The listing below holds pictures; exclude them. Return exactly the lines from the one with "ATOM 86 C C" through the one with "ATOM 147 C CA".
┌─ TASK MATERIAL
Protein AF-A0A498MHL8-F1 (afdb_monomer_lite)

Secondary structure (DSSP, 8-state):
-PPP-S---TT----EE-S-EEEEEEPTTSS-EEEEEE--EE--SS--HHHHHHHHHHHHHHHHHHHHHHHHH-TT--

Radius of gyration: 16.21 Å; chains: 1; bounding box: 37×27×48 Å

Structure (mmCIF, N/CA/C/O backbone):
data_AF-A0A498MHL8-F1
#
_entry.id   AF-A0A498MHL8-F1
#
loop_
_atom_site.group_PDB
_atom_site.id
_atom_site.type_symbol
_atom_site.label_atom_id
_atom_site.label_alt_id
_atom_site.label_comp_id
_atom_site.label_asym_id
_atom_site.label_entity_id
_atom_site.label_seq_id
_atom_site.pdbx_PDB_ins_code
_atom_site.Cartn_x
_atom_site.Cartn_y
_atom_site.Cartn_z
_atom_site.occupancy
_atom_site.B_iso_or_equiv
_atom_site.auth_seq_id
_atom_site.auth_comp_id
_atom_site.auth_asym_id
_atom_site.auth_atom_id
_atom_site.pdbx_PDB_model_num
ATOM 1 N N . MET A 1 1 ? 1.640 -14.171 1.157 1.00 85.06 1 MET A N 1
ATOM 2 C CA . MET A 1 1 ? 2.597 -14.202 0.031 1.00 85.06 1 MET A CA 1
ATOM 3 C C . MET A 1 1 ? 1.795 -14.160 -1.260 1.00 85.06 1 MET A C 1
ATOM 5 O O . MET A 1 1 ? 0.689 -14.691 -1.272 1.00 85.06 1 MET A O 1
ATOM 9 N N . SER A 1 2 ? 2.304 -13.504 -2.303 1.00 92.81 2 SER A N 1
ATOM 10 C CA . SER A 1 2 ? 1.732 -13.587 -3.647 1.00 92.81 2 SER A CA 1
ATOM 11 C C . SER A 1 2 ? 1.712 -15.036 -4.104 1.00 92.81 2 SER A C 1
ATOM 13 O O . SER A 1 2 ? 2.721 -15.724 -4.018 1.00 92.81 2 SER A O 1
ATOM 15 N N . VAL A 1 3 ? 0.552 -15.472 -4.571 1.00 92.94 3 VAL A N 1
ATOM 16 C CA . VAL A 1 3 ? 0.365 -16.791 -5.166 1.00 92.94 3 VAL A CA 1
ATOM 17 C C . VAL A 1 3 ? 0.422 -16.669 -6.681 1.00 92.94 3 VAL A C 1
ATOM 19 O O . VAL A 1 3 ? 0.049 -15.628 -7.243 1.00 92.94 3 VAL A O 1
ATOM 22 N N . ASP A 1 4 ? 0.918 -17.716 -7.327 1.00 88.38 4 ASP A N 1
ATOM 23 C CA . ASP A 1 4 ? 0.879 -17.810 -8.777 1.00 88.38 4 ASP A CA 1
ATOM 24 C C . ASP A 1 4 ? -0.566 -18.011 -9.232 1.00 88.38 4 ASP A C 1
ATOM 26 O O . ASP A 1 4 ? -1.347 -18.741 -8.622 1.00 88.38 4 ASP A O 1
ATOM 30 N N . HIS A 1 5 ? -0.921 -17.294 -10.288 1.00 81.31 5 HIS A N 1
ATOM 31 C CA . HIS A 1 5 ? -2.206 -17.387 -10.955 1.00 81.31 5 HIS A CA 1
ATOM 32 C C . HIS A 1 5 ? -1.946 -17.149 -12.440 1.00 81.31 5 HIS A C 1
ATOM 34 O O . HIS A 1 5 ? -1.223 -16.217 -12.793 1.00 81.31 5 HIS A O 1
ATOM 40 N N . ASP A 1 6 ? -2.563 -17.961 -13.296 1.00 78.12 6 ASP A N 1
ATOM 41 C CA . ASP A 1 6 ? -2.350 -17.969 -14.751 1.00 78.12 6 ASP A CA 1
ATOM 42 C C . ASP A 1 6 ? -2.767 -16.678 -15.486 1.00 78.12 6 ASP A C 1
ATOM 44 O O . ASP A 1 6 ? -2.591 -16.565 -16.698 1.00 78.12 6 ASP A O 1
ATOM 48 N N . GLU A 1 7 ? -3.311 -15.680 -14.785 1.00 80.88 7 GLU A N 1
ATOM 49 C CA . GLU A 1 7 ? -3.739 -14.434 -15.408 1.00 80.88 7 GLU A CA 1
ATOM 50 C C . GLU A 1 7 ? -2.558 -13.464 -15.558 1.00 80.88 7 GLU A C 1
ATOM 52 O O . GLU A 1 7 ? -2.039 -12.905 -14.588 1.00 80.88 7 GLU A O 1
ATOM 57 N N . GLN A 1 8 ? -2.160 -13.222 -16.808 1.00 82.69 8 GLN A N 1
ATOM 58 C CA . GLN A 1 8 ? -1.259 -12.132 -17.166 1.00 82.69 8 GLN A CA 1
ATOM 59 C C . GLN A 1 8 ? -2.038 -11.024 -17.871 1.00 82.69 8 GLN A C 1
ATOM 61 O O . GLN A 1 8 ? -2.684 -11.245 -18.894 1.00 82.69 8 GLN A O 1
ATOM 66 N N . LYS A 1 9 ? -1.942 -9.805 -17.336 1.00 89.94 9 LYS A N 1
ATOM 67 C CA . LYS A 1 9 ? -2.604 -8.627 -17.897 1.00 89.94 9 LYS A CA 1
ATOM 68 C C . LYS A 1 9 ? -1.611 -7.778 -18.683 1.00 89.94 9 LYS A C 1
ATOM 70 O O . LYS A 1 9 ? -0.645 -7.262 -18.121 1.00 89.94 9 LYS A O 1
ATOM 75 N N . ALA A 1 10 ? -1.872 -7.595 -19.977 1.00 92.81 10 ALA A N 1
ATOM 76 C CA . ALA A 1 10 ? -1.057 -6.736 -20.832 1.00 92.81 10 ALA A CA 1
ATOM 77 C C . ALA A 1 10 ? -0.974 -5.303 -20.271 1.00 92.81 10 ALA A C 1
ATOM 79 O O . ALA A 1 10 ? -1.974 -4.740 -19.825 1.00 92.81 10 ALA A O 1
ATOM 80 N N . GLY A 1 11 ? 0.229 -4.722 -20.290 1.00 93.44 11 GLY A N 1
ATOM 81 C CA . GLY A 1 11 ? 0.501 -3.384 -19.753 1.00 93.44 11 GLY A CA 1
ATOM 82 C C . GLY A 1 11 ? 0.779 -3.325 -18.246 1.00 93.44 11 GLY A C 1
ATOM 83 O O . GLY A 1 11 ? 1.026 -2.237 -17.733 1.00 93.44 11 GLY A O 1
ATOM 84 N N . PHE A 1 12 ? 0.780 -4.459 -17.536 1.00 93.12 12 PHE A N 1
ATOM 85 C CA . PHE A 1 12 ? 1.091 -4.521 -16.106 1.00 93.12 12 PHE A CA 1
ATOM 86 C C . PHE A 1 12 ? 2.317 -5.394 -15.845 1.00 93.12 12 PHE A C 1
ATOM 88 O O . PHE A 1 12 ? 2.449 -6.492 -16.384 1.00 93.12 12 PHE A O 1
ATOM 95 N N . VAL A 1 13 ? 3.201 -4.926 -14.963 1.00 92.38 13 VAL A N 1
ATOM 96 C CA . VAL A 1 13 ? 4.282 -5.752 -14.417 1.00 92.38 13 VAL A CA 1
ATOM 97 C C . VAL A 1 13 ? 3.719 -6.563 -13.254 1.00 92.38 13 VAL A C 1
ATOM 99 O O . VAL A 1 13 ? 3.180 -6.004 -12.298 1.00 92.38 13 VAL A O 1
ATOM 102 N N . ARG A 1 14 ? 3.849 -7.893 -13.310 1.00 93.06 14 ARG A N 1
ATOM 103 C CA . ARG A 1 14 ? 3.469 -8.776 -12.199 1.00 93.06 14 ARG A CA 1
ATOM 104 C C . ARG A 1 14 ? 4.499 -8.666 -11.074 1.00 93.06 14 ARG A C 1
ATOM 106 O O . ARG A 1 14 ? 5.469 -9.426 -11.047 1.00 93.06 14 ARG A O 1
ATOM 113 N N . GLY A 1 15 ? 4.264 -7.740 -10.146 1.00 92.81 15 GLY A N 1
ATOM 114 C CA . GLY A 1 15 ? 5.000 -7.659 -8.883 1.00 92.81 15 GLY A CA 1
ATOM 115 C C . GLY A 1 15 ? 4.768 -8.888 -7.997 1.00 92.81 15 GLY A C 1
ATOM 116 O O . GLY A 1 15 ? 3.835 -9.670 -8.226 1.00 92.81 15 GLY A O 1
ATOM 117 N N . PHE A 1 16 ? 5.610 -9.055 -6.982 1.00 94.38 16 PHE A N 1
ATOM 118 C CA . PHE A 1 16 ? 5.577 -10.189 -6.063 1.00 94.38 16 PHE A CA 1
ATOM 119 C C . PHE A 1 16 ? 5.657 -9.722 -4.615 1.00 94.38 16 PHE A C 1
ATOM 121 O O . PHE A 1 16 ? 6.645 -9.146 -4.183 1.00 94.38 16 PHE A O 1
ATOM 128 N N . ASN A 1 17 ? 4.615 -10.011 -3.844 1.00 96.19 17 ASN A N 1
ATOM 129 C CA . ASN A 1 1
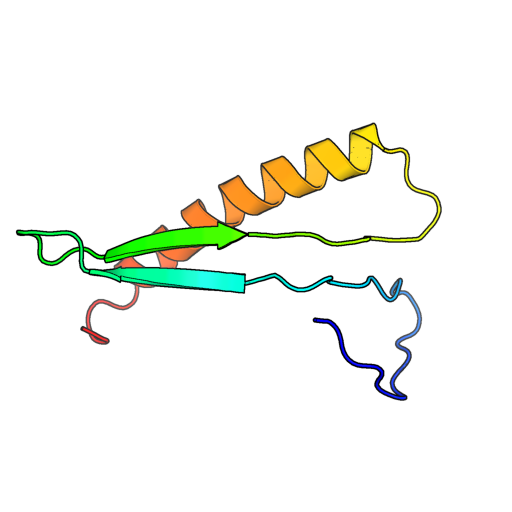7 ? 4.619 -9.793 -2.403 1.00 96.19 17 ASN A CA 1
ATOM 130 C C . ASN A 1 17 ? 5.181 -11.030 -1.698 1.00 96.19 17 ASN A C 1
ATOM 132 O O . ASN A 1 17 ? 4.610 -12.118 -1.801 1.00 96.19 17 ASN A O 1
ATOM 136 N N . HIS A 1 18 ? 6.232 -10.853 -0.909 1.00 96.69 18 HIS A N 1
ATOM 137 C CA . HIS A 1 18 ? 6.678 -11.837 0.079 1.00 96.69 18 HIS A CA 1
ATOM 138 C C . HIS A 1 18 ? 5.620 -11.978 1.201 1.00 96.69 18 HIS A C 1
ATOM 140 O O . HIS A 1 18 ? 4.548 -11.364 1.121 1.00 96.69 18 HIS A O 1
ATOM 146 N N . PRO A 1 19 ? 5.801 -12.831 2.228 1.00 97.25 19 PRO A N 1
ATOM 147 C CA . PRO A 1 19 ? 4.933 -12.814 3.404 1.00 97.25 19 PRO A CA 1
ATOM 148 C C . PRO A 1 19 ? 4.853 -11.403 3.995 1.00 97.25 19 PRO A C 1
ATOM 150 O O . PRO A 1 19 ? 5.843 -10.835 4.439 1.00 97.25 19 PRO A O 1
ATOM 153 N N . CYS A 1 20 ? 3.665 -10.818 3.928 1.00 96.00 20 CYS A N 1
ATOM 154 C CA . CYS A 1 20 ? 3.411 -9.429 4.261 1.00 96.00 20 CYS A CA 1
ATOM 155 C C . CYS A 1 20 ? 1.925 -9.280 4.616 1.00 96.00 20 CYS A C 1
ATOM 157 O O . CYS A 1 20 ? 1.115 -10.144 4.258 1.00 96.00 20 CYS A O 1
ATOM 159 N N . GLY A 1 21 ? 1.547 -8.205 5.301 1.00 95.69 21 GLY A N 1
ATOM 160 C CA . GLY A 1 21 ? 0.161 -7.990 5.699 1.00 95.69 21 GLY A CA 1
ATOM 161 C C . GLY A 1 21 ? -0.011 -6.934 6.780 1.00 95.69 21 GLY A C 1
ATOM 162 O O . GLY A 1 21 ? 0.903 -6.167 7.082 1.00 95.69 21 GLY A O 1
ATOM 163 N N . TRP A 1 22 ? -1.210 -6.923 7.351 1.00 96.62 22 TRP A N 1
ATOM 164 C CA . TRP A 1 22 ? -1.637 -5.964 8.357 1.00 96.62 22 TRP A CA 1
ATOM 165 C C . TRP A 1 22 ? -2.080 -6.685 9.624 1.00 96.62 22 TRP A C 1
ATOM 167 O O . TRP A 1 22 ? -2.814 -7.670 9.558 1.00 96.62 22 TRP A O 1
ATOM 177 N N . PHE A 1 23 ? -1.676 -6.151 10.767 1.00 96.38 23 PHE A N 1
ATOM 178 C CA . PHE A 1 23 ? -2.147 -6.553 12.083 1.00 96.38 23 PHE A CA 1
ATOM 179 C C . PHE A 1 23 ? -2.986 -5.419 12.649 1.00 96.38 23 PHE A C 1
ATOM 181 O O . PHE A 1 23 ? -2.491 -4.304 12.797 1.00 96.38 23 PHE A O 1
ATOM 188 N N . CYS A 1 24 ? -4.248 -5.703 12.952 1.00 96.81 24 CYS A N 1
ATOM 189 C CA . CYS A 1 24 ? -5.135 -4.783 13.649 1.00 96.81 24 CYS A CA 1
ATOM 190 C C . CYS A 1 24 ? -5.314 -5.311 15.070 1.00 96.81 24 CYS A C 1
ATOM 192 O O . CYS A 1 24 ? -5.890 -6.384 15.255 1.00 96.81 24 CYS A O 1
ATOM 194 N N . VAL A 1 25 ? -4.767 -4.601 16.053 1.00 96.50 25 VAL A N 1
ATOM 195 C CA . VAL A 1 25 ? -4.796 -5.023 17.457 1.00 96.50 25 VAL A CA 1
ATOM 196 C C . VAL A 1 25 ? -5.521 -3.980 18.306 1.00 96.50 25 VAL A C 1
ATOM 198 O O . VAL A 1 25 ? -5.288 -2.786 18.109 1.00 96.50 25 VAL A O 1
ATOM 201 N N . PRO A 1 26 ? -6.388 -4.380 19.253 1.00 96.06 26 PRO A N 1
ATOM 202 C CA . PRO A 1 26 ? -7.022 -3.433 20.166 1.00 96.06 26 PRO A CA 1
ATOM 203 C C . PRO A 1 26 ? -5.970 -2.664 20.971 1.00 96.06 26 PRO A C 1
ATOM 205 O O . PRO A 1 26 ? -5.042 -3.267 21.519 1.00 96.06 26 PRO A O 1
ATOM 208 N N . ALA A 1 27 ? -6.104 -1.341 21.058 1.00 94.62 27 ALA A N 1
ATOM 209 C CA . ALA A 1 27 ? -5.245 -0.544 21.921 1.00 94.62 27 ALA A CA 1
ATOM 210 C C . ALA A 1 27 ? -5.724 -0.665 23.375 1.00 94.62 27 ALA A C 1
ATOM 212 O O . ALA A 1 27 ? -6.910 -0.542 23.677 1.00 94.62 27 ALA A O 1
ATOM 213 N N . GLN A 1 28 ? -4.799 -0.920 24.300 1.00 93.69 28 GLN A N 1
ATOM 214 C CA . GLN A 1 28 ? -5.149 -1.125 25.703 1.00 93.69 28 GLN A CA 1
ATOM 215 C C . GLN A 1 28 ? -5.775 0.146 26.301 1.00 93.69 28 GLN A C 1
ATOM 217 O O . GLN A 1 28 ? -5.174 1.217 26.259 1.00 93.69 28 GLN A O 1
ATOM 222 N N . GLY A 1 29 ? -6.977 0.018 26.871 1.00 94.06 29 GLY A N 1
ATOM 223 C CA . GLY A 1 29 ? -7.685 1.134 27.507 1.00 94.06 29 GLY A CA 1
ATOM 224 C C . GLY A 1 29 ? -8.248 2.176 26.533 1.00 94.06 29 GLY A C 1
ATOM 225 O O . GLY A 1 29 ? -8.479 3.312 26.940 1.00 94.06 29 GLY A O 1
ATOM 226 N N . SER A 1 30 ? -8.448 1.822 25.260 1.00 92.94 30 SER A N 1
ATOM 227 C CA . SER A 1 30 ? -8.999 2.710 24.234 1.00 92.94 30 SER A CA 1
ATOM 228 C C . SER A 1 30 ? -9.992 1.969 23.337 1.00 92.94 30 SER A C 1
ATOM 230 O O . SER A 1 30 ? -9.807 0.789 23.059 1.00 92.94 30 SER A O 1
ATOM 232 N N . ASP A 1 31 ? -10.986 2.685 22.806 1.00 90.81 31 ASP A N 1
└─
## WRITTEN SOLUTION
ATOM 86 C C . PHE A 1 12 ? 2.317 -5.394 -15.845 1.00 93.12 12 PHE A C 1
ATOM 88 O O . PHE A 1 12 ? 2.449 -6.492 -16.384 1.00 93.12 12 PHE A O 1
ATOM 95 N N . VAL A 1 13 ? 3.201 -4.926 -14.963 1.00 92.38 13 VAL A N 1
ATOM 96 C CA . VAL A 1 13 ? 4.282 -5.752 -14.417 1.00 92.38 13 VAL A CA 1
ATOM 97 C C . VAL A 1 13 ? 3.719 -6.563 -13.254 1.00 92.38 13 VAL A C 1
ATOM 99 O O . VAL A 1 13 ? 3.180 -6.004 -12.298 1.00 92.38 13 VAL A O 1
ATOM 102 N N . ARG A 1 14 ? 3.849 -7.893 -13.310 1.00 93.06 14 ARG A N 1
ATOM 103 C CA . ARG A 1 14 ? 3.469 -8.776 -12.199 1.00 93.06 14 ARG A CA 1
ATOM 104 C C . ARG A 1 14 ? 4.499 -8.666 -11.074 1.00 93.06 14 ARG A C 1
ATOM 106 O O . ARG A 1 14 ? 5.469 -9.426 -11.047 1.00 93.06 14 ARG A O 1
ATOM 113 N N . GLY A 1 15 ? 4.264 -7.740 -10.146 1.00 92.81 15 GLY A N 1
ATOM 114 C CA . GLY A 1 15 ? 5.000 -7.659 -8.883 1.00 92.81 15 GLY A CA 1
ATOM 115 C C . GLY A 1 15 ? 4.768 -8.888 -7.997 1.00 92.81 15 GLY A C 1
ATOM 116 O O . GLY A 1 15 ? 3.835 -9.670 -8.226 1.00 92.81 15 GLY A O 1
ATOM 117 N N . PHE A 1 16 ? 5.610 -9.055 -6.982 1.00 94.38 16 PHE A N 1
ATOM 118 C CA . PHE A 1 16 ? 5.577 -10.189 -6.063 1.00 94.38 16 PHE A CA 1
ATOM 119 C C . PHE A 1 16 ? 5.657 -9.722 -4.615 1.00 94.38 16 PHE A C 1
ATOM 121 O O . PHE A 1 16 ? 6.645 -9.146 -4.183 1.00 94.38 16 PHE A O 1
ATOM 128 N N . ASN A 1 17 ? 4.615 -10.011 -3.844 1.00 96.19 17 ASN A N 1
ATOM 129 C CA . ASN A 1 1
7 ? 4.619 -9.793 -2.403 1.00 96.19 17 ASN A CA 1
ATOM 130 C C . ASN A 1 17 ? 5.181 -11.030 -1.698 1.00 96.19 17 ASN A C 1
ATOM 132 O O . ASN A 1 17 ? 4.610 -12.118 -1.801 1.00 96.19 17 ASN A O 1
ATOM 136 N N . HIS A 1 18 ? 6.232 -10.853 -0.909 1.00 96.69 18 HIS A N 1
ATOM 137 C CA . HIS A 1 18 ? 6.678 -11.837 0.079 1.00 96.69 18 HIS A CA 1
ATOM 138 C C . HIS A 1 18 ? 5.620 -11.978 1.201 1.00 96.69 18 HIS A C 1
ATOM 140 O O . HIS A 1 18 ? 4.548 -11.364 1.121 1.00 96.69 18 HIS A O 1
ATOM 146 N N . PRO A 1 19 ? 5.801 -12.831 2.228 1.00 97.25 19 PRO A N 1
ATOM 147 C CA . PRO A 1 19 ? 4.933 -12.814 3.404 1.00 97.25 19 PRO A CA 1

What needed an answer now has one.